- Location: Odugbeho, Agatu LGA, Benue State, Nigeria
- Date: 7 June 2021 5:45 pm – 6:40pm
- Deaths: 40+
- Perpetrator: Fulani herdsmen

= Odugbeho massacre =

On 7 June 2021, suspected Fulani herdsmen attacked the village of Odugbeho, Agatu LGA, Benue State, Nigeria, killing at least forty people.

== Background ==
Fulani herdsmen in Nigeria have been in conflict with various farming communities across Nigeria for decades due to disputes over land use. The local government area in Agatu, Benue State is home to various different ethnic groups, and ethnic conflict between Fulani herdsmen and ethnic Agatu locals that broke out in early 2016 led to hundreds of civilians killed. In the conflict, Fulani herdsmen laid siege to several villages in the LGA, including Odugbeho. A second massacre in Nimbo in April 2016 killed hundreds more civilians.

A week before the 2021 massacre in Odugbeho, suspected Fulani herdsmen killed 36 Tiv civilians in the village of Shikaan Mbagena Kpav, also in Benue State. Fulani herdsmen had also stormed several villages in Agatu LGA in the weeks prior to the attack, displacing thousands of people.

== Massacre ==
At the time of the attack, civilians in Odugbeho were at a burial ceremony and others were out at the market due to the village's market day being on Sunday. Later in the afternoon, many people were at home. The herdsmen likely entered the area from Nasarawa State, with one survivor stating that the herdsmen caught the village by surprise by entering from the forest in the direction of Gwer West LGA. The attack began at 5:45 pm, with the herdsmen shooting indiscriminately into the village and the ceremony as soon as they entered. The massacre lasted for an hour until around 6:40 pm, when the herdsmen dispersed back into the forest.

Many civilians fled into the bush towards Ogbaulu to evade the attack. A survivor of the massacre speaking to Channels TV said that while he was fleeing, he saw nine bodies lining the road out of Odugbeho. When he returned to the village after the herdsmen fled, he saw eleven bodies in the village center. Many of the bodies were unable to be recovered the night of the attack in anticipation of a second massacre.

== Aftermath ==
Nigerian senator Abah Moro, who represents Odugbeho's area of Benue in the Nigerian Senate, condemned the attack and stated 40 people were killed. The spokesman for the Benue State police stated that the police had knowledge of the attack and would send reinforcements from Operation Whirl Stroke to the area. The spokesman added that bodies were still being discovered and that the death toll was unknown.

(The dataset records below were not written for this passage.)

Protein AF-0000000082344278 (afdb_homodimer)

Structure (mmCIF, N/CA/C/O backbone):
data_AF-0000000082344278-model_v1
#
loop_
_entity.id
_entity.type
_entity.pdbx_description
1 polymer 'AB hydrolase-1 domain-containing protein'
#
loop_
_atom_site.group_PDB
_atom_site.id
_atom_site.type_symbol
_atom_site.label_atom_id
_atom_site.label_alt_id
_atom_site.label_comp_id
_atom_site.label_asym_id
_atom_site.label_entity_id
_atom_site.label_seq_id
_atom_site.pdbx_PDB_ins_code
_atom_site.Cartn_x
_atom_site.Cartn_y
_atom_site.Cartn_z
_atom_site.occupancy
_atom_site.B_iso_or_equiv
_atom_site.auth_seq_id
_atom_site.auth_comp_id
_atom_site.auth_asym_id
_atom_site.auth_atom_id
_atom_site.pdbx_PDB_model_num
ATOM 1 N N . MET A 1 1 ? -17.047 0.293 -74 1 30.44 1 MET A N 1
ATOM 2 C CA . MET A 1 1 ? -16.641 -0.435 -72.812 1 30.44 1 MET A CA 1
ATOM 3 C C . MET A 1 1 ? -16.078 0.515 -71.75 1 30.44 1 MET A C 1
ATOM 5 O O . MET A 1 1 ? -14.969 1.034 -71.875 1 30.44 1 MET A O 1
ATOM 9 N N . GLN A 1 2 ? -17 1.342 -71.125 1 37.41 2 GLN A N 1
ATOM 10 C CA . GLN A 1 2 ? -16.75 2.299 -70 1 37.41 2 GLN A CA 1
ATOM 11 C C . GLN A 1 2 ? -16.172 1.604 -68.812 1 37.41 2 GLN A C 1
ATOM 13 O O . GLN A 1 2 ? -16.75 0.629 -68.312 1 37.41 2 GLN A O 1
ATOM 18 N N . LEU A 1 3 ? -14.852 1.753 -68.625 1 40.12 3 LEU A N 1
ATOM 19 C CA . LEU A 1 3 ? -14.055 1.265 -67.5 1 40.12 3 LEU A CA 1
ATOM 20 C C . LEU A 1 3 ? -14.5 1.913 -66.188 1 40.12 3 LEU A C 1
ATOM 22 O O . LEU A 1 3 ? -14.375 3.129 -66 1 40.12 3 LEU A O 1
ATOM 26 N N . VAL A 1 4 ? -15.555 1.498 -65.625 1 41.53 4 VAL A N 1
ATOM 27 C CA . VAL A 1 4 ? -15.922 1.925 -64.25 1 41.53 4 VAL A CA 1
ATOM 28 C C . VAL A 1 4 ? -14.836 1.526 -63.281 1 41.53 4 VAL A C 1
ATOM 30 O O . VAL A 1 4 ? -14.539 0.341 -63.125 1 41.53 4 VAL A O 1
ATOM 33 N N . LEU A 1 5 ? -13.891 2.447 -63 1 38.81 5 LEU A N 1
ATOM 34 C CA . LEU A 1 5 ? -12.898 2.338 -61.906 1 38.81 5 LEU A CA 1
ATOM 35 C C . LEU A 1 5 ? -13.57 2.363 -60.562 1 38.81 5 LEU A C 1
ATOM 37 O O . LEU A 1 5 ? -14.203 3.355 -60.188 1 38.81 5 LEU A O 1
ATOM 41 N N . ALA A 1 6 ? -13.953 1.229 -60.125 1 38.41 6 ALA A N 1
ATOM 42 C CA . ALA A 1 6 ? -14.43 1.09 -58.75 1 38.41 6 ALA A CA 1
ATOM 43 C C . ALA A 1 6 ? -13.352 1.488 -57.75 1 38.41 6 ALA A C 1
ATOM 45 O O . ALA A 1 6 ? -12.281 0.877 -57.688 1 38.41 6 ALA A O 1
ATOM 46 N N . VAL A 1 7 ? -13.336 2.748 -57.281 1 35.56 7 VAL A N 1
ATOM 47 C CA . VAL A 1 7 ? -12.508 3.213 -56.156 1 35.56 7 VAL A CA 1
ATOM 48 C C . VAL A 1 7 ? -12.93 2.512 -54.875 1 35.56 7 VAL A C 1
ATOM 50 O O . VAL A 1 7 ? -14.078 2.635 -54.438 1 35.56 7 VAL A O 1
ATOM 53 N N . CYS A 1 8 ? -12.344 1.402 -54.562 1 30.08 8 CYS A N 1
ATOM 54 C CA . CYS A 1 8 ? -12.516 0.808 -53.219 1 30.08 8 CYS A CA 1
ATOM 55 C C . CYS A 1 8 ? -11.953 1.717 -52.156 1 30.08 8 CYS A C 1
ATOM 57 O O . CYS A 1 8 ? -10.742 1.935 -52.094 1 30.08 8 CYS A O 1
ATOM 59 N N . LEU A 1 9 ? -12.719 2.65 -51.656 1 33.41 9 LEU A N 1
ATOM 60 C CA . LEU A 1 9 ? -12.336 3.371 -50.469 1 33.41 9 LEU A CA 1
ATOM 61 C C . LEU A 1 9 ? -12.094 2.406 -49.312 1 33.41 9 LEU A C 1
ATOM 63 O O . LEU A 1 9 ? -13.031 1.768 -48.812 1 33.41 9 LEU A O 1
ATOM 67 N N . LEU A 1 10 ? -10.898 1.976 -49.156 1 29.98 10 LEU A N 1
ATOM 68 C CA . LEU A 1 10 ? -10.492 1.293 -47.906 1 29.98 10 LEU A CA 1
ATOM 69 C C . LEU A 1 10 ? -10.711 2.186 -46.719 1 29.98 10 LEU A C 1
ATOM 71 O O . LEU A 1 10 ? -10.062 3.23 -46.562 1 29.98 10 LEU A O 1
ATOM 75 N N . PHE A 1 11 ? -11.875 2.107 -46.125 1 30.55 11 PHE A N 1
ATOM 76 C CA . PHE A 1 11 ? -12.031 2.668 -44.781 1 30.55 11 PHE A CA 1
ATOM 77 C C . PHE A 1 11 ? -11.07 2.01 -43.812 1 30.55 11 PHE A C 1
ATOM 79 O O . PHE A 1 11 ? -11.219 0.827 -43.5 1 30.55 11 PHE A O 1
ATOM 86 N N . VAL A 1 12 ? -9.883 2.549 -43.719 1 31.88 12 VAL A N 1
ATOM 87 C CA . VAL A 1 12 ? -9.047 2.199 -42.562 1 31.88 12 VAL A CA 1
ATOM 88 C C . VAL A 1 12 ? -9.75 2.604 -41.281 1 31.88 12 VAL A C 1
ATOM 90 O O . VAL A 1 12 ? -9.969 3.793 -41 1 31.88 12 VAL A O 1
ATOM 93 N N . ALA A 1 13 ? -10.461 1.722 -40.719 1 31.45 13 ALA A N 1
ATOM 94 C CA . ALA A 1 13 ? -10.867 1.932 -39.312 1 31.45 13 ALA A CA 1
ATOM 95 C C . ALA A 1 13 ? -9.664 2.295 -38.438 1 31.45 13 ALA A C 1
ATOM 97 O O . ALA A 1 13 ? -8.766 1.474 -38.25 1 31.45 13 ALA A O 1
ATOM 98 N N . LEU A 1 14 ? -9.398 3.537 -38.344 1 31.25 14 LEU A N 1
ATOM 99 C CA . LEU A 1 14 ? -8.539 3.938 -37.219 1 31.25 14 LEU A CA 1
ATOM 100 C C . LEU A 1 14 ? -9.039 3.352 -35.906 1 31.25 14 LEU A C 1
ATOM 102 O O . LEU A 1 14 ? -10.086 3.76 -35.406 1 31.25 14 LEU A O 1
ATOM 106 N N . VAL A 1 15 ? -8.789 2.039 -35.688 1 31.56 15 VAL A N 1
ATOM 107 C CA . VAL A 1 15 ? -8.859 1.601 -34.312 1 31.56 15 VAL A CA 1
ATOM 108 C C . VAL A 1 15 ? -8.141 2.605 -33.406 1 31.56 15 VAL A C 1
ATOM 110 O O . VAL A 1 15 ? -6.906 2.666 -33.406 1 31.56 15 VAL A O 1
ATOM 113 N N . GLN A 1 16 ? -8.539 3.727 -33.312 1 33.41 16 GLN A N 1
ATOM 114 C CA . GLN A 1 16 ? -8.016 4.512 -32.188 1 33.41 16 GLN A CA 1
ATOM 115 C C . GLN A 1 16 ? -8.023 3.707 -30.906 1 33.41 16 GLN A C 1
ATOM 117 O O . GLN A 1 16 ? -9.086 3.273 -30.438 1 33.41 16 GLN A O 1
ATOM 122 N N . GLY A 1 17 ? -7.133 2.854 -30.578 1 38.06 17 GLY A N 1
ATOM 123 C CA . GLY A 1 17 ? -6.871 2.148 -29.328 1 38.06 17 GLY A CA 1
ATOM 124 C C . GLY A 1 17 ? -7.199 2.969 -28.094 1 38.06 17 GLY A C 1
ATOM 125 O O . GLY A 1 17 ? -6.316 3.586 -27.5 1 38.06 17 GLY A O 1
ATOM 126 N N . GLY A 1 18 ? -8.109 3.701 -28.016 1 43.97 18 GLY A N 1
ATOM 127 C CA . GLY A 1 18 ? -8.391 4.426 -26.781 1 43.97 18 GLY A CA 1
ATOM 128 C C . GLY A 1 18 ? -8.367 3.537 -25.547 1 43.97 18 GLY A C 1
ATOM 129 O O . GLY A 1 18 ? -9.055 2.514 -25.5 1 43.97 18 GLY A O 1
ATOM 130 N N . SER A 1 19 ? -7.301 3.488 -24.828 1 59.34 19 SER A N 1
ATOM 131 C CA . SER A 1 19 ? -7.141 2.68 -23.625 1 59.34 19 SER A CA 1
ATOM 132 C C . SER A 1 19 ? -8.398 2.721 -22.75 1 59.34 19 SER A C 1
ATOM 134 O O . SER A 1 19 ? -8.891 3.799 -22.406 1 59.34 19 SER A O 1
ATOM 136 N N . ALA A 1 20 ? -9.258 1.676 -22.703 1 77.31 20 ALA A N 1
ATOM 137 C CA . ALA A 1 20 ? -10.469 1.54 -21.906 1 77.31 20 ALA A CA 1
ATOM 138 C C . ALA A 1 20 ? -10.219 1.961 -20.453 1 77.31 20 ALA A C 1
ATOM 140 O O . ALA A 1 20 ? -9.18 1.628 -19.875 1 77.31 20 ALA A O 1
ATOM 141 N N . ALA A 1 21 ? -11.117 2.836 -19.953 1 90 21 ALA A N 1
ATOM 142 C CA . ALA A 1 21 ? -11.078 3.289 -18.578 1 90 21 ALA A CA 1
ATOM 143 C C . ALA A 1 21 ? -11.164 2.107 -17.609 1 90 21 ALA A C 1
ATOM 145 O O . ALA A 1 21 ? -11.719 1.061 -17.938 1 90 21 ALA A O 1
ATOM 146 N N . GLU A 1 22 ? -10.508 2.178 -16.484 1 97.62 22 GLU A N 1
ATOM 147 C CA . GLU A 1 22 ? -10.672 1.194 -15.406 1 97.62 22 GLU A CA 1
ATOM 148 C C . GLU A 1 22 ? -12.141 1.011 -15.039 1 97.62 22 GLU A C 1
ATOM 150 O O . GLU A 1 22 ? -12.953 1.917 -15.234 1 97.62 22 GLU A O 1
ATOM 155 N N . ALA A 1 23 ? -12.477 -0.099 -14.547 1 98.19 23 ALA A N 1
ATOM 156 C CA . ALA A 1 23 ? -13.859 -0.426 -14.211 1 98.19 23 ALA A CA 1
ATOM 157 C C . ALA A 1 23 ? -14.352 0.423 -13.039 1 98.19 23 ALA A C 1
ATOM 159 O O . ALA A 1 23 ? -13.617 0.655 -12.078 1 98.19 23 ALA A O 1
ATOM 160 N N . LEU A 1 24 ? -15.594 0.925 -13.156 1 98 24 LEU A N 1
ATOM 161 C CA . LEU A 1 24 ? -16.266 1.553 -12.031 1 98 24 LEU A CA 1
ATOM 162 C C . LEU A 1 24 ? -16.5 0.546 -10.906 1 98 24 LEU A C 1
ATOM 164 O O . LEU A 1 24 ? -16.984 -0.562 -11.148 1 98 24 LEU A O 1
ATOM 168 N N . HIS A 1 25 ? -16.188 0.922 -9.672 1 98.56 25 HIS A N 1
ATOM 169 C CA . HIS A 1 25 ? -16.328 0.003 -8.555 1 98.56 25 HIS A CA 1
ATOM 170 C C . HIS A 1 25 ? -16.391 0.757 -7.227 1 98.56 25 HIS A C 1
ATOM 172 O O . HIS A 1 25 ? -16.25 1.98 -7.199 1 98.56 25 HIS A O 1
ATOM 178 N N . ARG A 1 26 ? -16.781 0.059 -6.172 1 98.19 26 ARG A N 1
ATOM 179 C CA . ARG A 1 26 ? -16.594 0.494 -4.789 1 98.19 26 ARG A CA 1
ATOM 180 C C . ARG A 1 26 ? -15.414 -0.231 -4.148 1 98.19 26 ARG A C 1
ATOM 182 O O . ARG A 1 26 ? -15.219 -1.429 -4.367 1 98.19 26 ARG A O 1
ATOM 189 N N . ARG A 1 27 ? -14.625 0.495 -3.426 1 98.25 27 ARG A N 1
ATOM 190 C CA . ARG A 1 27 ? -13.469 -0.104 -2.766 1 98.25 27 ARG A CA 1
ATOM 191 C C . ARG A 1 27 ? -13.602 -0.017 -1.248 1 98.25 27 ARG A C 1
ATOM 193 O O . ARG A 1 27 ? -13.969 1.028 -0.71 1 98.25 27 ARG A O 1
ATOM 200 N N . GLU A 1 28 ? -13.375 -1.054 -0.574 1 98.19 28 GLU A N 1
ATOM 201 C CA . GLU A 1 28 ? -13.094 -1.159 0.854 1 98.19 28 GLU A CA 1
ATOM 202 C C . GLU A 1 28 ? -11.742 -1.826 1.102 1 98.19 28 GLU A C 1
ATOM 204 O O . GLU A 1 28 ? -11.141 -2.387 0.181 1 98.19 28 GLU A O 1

Moro was one of the first officials to report the attack and stated the death toll was 40. John Ngbede, the chairman of the Peoples Democratic Party (PDP) in Benue stated that 25 bodies had been buried by 8 June, and that 30 had been discovered in total including ten bodies in the bush. Ngbede added that local officials had told him they suspected over 40 people were killed, as many bodies were still in the bush undiscovered. The chairman of Agatu stated that 27 people had been confirmed to be killed by 8 June, although the number was not final.

Fulani herdsmen attacked Odugbeho again on 20 June, killing eleven people in a spree of attacks on Odugbeho, Aila, and Adagbo. Two people were killed in Odugbeho and 21 houses were burned.